• Goal of the exercise: Locate each line in the records containing "Scalindua". Copy it.

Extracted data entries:
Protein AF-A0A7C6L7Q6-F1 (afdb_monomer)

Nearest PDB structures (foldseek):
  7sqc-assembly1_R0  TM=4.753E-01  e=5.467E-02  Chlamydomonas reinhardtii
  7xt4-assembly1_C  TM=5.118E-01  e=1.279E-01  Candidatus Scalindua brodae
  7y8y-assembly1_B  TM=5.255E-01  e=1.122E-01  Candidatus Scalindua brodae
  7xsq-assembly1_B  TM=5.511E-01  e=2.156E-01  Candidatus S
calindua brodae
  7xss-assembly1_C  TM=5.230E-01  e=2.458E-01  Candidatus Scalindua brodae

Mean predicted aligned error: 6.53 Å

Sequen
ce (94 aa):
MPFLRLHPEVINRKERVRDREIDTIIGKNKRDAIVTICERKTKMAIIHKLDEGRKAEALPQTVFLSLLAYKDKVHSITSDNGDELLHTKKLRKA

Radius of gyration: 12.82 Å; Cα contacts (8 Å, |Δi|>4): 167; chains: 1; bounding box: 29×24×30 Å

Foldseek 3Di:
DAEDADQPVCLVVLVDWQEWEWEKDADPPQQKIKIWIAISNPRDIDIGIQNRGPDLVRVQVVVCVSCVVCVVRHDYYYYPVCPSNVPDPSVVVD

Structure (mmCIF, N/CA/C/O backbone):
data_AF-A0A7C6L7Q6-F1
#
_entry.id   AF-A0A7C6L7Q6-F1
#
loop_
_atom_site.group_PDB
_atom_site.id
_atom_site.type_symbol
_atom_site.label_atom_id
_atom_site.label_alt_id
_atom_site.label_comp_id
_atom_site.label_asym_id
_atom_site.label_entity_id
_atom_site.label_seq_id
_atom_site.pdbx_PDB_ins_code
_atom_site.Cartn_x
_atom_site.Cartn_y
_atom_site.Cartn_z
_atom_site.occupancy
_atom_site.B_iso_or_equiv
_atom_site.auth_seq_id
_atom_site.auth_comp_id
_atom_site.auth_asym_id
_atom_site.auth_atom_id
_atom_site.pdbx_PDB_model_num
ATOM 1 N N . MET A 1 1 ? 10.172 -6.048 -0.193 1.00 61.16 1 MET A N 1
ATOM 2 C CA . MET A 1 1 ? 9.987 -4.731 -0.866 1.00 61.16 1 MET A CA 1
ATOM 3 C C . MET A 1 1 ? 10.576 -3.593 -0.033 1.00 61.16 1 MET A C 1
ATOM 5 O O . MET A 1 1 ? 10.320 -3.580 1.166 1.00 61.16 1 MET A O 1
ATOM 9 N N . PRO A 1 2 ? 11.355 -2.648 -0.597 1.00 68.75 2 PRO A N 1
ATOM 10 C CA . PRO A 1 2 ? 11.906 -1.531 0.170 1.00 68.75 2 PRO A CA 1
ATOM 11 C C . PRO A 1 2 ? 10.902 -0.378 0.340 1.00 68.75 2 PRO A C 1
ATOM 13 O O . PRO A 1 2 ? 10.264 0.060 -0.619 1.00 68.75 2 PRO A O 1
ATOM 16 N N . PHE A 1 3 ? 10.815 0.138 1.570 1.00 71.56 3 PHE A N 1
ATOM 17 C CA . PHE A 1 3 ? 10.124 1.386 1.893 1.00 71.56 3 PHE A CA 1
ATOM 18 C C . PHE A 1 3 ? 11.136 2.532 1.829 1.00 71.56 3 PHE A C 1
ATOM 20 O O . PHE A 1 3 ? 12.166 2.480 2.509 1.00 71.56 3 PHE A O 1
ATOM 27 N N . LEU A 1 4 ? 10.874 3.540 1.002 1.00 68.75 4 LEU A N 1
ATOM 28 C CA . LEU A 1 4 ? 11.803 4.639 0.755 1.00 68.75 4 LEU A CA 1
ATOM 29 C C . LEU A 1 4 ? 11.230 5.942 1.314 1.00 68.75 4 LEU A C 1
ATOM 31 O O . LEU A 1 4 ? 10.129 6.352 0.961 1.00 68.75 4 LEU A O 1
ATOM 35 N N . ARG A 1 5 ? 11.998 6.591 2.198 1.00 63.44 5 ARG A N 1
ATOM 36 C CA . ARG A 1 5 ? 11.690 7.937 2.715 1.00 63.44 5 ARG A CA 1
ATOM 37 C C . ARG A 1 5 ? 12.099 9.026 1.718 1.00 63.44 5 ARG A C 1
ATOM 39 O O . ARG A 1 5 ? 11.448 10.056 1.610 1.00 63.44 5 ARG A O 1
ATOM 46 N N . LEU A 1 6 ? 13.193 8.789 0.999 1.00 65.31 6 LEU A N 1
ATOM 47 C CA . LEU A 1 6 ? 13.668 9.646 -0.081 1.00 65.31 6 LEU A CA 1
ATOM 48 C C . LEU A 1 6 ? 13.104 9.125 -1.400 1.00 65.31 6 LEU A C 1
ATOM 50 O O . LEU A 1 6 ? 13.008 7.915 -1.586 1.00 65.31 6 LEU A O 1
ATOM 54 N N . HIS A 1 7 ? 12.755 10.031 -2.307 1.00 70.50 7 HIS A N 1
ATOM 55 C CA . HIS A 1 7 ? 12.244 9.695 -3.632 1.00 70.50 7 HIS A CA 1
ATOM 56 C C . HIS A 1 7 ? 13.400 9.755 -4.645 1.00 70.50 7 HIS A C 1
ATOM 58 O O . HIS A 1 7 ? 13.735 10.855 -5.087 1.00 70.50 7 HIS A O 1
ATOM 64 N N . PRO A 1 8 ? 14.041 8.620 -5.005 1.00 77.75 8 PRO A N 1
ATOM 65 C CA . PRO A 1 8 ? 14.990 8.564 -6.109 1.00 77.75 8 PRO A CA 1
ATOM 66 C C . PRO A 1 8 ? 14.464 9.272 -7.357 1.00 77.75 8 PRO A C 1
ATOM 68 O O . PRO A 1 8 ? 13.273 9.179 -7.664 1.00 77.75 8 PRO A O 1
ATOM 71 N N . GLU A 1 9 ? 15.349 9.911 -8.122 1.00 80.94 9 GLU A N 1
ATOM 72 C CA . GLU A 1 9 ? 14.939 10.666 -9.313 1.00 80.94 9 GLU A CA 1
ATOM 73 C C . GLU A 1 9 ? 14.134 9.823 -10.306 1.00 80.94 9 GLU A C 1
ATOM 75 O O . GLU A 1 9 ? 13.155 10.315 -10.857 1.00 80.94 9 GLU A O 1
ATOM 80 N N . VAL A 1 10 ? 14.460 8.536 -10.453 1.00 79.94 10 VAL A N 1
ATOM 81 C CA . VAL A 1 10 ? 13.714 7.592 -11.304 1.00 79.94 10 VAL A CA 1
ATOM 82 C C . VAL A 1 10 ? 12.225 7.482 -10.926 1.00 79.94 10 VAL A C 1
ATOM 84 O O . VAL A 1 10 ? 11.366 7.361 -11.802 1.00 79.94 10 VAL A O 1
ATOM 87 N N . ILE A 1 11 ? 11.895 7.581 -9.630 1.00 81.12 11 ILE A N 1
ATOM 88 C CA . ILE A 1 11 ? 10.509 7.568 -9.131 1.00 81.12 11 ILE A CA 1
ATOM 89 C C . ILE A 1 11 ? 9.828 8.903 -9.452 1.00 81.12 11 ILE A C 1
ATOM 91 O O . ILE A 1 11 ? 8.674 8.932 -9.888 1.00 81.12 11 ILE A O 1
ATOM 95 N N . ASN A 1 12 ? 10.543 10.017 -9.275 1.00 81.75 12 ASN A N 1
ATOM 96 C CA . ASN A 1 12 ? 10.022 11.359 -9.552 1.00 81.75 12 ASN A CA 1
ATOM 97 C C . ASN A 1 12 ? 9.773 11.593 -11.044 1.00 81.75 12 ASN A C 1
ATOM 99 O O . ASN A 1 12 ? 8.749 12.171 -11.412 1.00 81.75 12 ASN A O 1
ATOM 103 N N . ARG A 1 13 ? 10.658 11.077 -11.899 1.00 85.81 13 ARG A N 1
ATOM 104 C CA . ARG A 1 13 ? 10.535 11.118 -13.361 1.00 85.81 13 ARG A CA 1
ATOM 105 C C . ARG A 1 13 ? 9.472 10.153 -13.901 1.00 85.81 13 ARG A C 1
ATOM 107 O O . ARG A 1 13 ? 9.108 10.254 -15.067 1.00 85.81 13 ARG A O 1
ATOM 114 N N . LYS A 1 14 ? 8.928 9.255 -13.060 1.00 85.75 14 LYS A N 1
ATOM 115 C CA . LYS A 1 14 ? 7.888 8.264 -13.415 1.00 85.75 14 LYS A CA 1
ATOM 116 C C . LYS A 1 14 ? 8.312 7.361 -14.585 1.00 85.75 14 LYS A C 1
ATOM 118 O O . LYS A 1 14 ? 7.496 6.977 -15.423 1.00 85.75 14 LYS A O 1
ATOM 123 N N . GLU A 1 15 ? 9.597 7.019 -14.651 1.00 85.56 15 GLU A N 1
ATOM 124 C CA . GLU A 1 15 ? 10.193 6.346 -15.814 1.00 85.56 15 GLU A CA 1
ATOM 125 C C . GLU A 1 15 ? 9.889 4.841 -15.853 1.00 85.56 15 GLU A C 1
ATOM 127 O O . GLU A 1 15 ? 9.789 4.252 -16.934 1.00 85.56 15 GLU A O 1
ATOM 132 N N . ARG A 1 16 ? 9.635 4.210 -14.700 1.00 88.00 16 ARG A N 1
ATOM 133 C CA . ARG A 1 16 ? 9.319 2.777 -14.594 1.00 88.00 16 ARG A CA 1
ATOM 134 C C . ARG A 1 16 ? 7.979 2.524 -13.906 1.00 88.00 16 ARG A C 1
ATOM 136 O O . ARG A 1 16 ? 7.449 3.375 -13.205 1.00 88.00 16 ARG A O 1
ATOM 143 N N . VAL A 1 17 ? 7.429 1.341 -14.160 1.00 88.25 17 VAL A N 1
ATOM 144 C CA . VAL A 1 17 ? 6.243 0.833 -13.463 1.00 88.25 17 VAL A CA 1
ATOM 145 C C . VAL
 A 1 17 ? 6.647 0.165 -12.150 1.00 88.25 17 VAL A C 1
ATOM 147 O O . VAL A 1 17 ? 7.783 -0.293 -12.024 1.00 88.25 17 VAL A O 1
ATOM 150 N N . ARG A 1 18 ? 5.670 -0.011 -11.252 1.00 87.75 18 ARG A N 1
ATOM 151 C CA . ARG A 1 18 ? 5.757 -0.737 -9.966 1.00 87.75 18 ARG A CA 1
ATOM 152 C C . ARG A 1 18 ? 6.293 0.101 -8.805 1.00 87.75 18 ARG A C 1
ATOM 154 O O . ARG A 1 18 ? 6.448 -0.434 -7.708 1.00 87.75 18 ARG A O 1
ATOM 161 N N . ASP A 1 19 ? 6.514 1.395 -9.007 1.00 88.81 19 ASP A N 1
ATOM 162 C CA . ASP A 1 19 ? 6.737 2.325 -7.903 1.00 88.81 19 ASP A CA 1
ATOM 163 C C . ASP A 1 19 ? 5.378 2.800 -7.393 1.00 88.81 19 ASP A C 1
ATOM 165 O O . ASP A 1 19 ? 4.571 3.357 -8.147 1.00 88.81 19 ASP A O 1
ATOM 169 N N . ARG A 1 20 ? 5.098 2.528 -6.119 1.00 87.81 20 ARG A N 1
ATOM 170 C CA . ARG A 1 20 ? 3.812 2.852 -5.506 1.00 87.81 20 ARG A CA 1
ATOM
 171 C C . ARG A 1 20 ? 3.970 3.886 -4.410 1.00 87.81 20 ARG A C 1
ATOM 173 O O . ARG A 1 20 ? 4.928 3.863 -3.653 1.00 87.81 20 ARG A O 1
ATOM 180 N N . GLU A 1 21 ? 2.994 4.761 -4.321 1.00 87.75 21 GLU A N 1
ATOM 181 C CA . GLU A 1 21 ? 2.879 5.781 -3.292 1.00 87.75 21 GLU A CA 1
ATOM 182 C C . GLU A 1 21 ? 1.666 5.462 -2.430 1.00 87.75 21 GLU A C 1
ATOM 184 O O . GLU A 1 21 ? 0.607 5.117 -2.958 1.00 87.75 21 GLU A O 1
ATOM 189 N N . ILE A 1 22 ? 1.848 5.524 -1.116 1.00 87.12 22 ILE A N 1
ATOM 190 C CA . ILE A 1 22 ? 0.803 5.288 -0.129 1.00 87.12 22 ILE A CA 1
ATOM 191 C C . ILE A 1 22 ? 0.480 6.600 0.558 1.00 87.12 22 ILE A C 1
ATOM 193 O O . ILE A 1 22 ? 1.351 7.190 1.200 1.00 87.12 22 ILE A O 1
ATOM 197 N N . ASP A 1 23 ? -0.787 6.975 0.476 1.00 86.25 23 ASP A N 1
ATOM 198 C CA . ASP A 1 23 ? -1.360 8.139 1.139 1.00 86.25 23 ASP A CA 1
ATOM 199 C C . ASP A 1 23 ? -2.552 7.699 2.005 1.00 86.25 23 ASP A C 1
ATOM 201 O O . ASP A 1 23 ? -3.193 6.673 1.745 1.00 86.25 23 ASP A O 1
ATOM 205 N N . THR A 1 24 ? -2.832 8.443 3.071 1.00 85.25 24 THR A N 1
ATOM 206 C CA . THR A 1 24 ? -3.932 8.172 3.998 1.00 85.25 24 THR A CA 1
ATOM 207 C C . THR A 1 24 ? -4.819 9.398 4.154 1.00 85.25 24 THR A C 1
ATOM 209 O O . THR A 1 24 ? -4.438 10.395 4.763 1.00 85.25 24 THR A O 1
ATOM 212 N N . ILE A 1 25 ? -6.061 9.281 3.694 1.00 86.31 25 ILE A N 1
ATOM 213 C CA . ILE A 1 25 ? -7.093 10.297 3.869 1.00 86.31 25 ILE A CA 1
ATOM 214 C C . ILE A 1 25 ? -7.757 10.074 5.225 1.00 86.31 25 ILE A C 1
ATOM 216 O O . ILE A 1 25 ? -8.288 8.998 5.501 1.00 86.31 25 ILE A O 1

• Written solution:
  7xt4-assembly1_C  TM=5.118E-01  e=1.279E-01  Candidatus Scalindua brodae
  7y8y-assembly1_B  TM=5.255E-01  e=1.122E-01  Candidatus Scalindua brodae
  7xss-assembly1_C  TM=5.230E-01  e=2.458E-01  Candidatus Scalindua brodae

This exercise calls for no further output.